───── Records supplied

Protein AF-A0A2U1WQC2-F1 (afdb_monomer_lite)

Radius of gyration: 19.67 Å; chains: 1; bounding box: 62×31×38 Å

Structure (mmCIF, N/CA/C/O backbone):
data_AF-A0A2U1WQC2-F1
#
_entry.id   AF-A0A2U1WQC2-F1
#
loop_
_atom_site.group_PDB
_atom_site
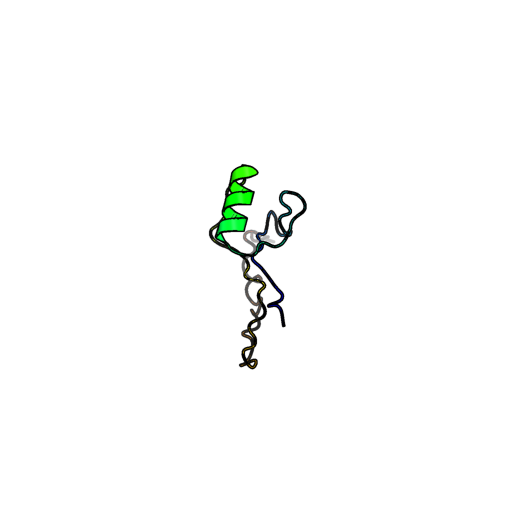.id
_atom_site.type_symbol
_atom_site.label_atom_id
_atom_site.label_alt_id
_atom_site.label_comp_id
_atom_site.label_asym_id
_atom_site.label_entity_id
_atom_site.label_seq_id
_atom_site.pdbx_PDB_ins_code
_atom_site.Cartn_x
_atom_site.Cartn_y
_atom_site.Cartn_z
_atom_site.occupancy
_atom_site.B_iso_or_equiv
_atom_site.auth_seq_id
_atom_site.auth_comp_id
_atom_site.auth_asym_id
_atom_site.auth_atom_id
_atom_site.pdbx_PDB_model_num
ATOM 1 N N . MET A 1 1 ? 11.749 -4.994 -21.177 1.00 40.97 1 MET A N 1
ATOM 2 C CA . MET A 1 1 ? 10.294 -5.006 -20.908 1.00 40.97 1 MET A CA 1
ATOM 3 C C . MET A 1 1 ? 10.11
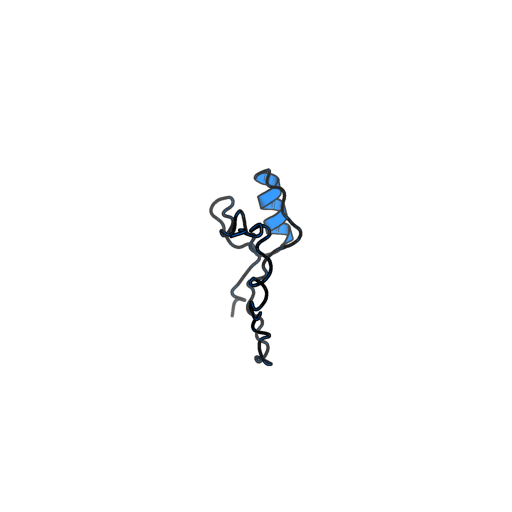4 -5.149 -19.405 1.00 40.97 1 MET A C 1
ATOM 5 O O . MET A 1 1 ? 10.406 -6.210 -18.872 1.00 40.97 1 MET A O 1
ATOM 9 N N . GLY A 1 2 ? 9.820 -4.047 -18.710 1.00 49.59 2 GLY A N 1
ATOM 10 C CA . GLY A 1 2 ? 9.779 -4.010 -17.246 1.00 49.59 2 GLY A CA 1
ATOM 11 C C . GLY A 1 2 ? 8.523 -4.692 -16.712 1.00 49.59 2 GLY A C 1
ATOM 12 O O . GLY A 1 2 ? 7.431 -4.443 -17.211 1.00 49.59 2 GLY A O 1
ATOM 13 N N . LYS A 1 3 ? 8.692 -5.570 -15.724 1.00 57.16 3 LYS A N 1
ATOM 14 C CA . LYS A 1 3 ? 7.609 -6.248 -15.006 1.00 57.16 3 LYS A CA 1
ATOM 15 C C . LYS A 1 3 ? 6.704 -5.173 -14.383 1.00 57.16 3 LYS A C 1
ATOM 17 O O . LYS A 1 3 ? 7.148 -4.456 -13.493 1.00 57.16 3 LYS A O 1
ATOM 22 N N . LEU A 1 4 ? 5.486 -5.007 -14.897 1.00 58.31 4 LEU A N 1
ATOM 23 C CA . LEU A 1 4 ? 4.500 -4.083 -14.332 1.00 58.31 4 LEU A CA 1
ATOM 24 C C . LEU A 1 4 ? 3.85
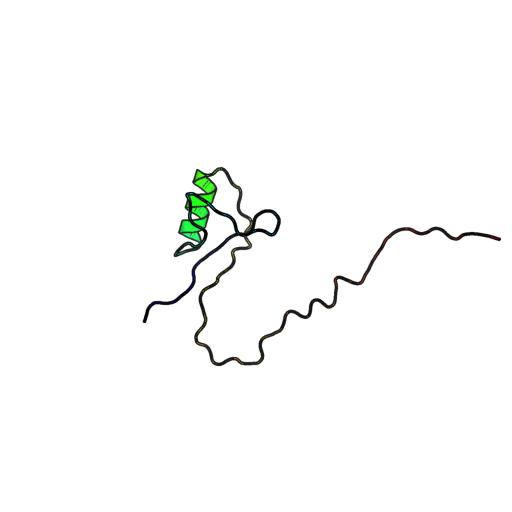2 -4.749 -13.109 1.00 58.31 4 LEU A C 1
ATOM 26 O O . LEU A 1 4 ? 3.358 -5.876 -13.196 1.00 58.31 4 LEU A O 1
ATOM 30 N N . GLY A 1 5 ? 3.900 -4.055 -11.974 1.00 68.19 5 GLY A N 1
ATOM 31 C CA . GLY A 1 5 ? 3.300 -4.481 -10.711 1.00 68.19 5 GLY A CA 1
ATOM 32 C C . GLY A 1 5 ? 4.299 -4.568 -9.556 1.00 68.19 5 GLY A C 1
ATOM 33 O O . GLY A 1 5 ? 5.507 -4.710 -9.743 1.00 68.19 5 GLY A O 1
ATOM 34 N N . GLY A 1 6 ? 3.766 -4.465 -8.346 1.00 84.00 6 GLY A N 1
ATOM 35 C CA . GLY A 1 6 ? 4.502 -4.499 -7.087 1.00 84.00 6 GLY A CA 1
ATOM 36 C C . GLY A 1 6 ? 3.642 -5.036 -5.948 1.00 84.00 6 GLY A C 1
ATOM 37 O O . GLY A 1 6 ? 2.566 -5.593 -6.162 1.00 84.00 6 GLY A O 1
ATOM 38 N N . PHE A 1 7 ? 4.114 -4.862 -4.728 1.00 84.75 7 PHE A N 1
ATOM 39 C CA . PHE A 1 7 ? 3.400 -5.249 -3.523 1.00 84.75 7 PHE A CA 1
ATOM 40 C C . PHE A 1 7 ? 2.581 -4.067 -3.014 1.00 84.75 7 PHE A C 1
ATOM 42 O O . PHE A 1 7 ? 3.092 -2.948 -2.977 1.00 84.75 7 PHE A O 1
ATOM 49 N N . ALA A 1 8 ? 1.337 -4.323 -2.622 1.00 87.00 8 ALA A N 1
ATOM 50 C CA . ALA A 1 8 ? 0.435 -3.346 -2.021 1.00 87.00 8 ALA A CA 1
ATOM 51 C C . ALA A 1 8 ? -0.211 -3.922 -0.755 1.00 87.00 8 ALA A C 1
ATOM 53 O O . ALA A 1 8 ? -0.318 -5.139 -0.589 1.00 87.00 8 ALA A O 1
ATOM 54 N N . ALA A 1 9 ? -0.673 -3.041 0.126 1.00 86.38 9 ALA A N 1
ATOM 55 C CA . ALA A 1 9 ? -1.489 -3.403 1.278 1.00 86.38 9 ALA A CA 1
ATOM 56 C C . ALA A 1 9 ? -2.842 -2.701 1.210 1.00 86.38 9 ALA A C 1
ATOM 58 O O . ALA A 1 9 ? -2.982 -1.654 0.572 1.00 86.38 9 ALA A O 1
ATOM 59 N N . LEU A 1 10 ? -3.826 -3.280 1.891 1.00 88.38 10 LEU A N 1
ATOM 60 C CA . LEU A 1 10 ? -5.114 -2.642 2.120 1.00 88.38 10 LEU A CA 1
ATOM 61 C C . LEU A 1 10 ? -5.222 -2.199 3.575 1.00 88.38 10 LEU A C 1
ATOM 63 O O . LEU A 1 10 ? -4.813 -2.923 4.481 1.00 88.38 10 LEU A O 1
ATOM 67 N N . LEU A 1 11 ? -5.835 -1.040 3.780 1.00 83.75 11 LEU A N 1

──────────

> What to work on
Every entry, word for word, should be given again; the pictures are not part of the copy.

> The answer
Protein AF-A0A2U1WQC2-F1 (afdb_monomer_lite)

Radius of gyration: 19.67 Å; chains: 1; bounding box: 62×31×38 Å

Structure (mmCIF, N/CA/C/O backbone):
data_AF-A0A2U1WQC2-F1
#
_entry.id   AF-A0A2U1WQC2-F1
#
loop_
_atom_site.group_PDB
_atom_site
.id
_atom_site.type_symbol
_atom_site.label_atom_id
_atom_site.label_alt_id
_atom_site.label_comp_id
_atom_site.label_asym_id
_atom_site.label_entity_id
_atom_site.label_seq_id
_atom_site.pdbx_PDB_ins_code
_atom_site.Cartn_x
_atom_site.Cartn_y
_atom_site.Cartn_z
_atom_site.occupancy
_atom_site.B_iso_or_equiv
_atom_site.auth_seq_id
_atom_site.auth_comp_id
_atom_site.auth_asym_id
_atom_site.auth_atom_id
_atom_site.pdbx_PDB_model_num
ATOM 1 N N . MET A 1 1 ? 11.749 -4.994 -21.177 1.00 40.97 1 MET A N 1
ATOM 2 C CA . MET A 1 1 ? 10.294 -5.006 -20.908 1.00 40.97 1 MET A CA 1
ATOM 3 C C . MET A 1 1 ? 10.11
4 -5.149 -19.405 1.00 40.97 1 MET A C 1
ATOM 5 O O . MET A 1 1 ? 10.406 -6.210 -18.872 1.00 40.97 1 MET A O 1
ATOM 9 N N . GLY A 1 2 ? 9.820 -4.047 -18.710 1.00 49.59 2 GLY A N 1
ATOM 10 C CA . GLY A 1 2 ? 9.779 -4.010 -17.246 1.00 49.59 2 GLY A CA 1
ATOM 11 C C . GLY A 1 2 ? 8.523 -4.692 -16.712 1.00 49.59 2 GLY A C 1
ATOM 12 O O . GLY A 1 2 ? 7.431 -4.443 -17.211 1.00 49.59 2 GLY A O 1
ATOM 13 N N . LYS A 1 3 ? 8.692 -5.570 -15.724 1.00 57.16 3 LYS A N 1
ATOM 14 C CA . LYS A 1 3 ? 7.609 -6.248 -15.006 1.00 57.16 3 LYS A CA 1
ATOM 15 C C . LYS A 1 3 ? 6.704 -5.173 -14.383 1.00 57.16 3 LYS A C 1
ATOM 17 O O . LYS A 1 3 ? 7.148 -4.456 -13.493 1.00 57.16 3 LYS A O 1
ATOM 22 N N . LEU A 1 4 ? 5.486 -5.007 -14.897 1.00 58.31 4 LEU A N 1
ATOM 23 C CA . LEU A 1 4 ? 4.500 -4.083 -14.332 1.00 58.31 4 LEU A CA 1
ATOM 24 C C . LEU A 1 4 ? 3.85
2 -4.749 -13.109 1.00 58.31 4 LEU A C 1
ATOM 26 O O . LEU A 1 4 ? 3.358 -5.876 -13.196 1.00 58.31 4 LEU A O 1
ATOM 30 N N . GLY A 1 5 ? 3.900 -4.055 -11.974 1.00 68.19 5 GLY A N 1
ATOM 31 C CA . GLY A 1 5 ? 3.300 -4.481 -10.711 1.00 68.19 5 GLY A CA 1
ATOM 32 C C . GLY A 1 5 ? 4.299 -4.568 -9.556 1.00 68.19 5 GLY A C 1
ATOM 33 O O . GLY A 1 5 ? 5.507 -4.710 -9.743 1.00 68.19 5 GLY A O 1
ATOM 34 N N . GLY A 1 6 ? 3.766 -4.465 -8.346 1.00 84.00 6 GLY A N 1
ATOM 35 C CA . GLY A 1 6 ? 4.502 -4.499 -7.087 1.00 84.00 6 GLY A CA 1
ATOM 36 C C . GLY A 1 6 ? 3.642 -5.036 -5.948 1.00 84.00 6 GLY A C 1
ATOM 37 O O . GLY A 1 6 ? 2.566 -5.593 -6.162 1.00 84.00 6 GLY A O 1
ATOM 38 N N . PHE A 1 7 ? 4.114 -4.862 -4.728 1.00 84.75 7 PHE A N 1
ATOM 39 C CA . PHE A 1 7 ? 3.400 -5.249 -3.523 1.00 84.75 7 PHE A CA 1
ATOM 40 C C . PHE A 1 7 ? 2.581 -4.067 -3.014 1.00 84.75 7 PHE A C 1
ATOM 42 O O . PHE A 1 7 ? 3.092 -2.948 -2.977 1.00 84.75 7 PHE A O 1
ATOM 49 N N . ALA A 1 8 ? 1.337 -4.323 -2.622 1.00 87.00 8 ALA A N 1
ATOM 50 C CA . ALA A 1 8 ? 0.435 -3.346 -2.021 1.00 87.00 8 ALA A CA 1
ATOM 51 C C . ALA A 1 8 ? -0.211 -3.922 -0.755 1.00 87.00 8 ALA A C 1
ATOM 53 O O . ALA A 1 8 ? -0.318 -5.139 -0.589 1.00 87.00 8 ALA A O 1
ATOM 54 N N . ALA A 1 9 ? -0.673 -3.041 0.126 1.00 86.38 9 ALA A N 1
ATOM 55 C CA . ALA A 1 9 ? -1.489 -3.403 1.278 1.00 86.38 9 ALA A CA 1
ATOM 56 C C . ALA A 1 9 ? -2.842 -2.701 1.210 1.00 86.38 9 ALA A C 1
ATOM 58 O O . ALA A 1 9 ? -2.982 -1.654 0.572 1.00 86.38 9 ALA A O 1
ATOM 59 N N . LEU A 1 10 ? -3.826 -3.280 1.891 1.00 88.38 10 LEU A N 1
ATOM 60 C CA . LEU A 1 10 ? -5.114 -2.642 2.120 1.00 88.38 10 LEU A CA 1
ATOM 61 C C . LEU A 1 10 ? -5.222 -2.199 3.575 1.00 88.38 10 LEU A C 1
ATOM 63 O O . LEU A 1 10 ? -4.813 -2.923 4.481 1.00 88.38 10 LEU A O 1
ATOM 67 N N . LEU A 1 11 ? -5.835 -1.040 3.780 1.00 83.75 11 LEU A N 1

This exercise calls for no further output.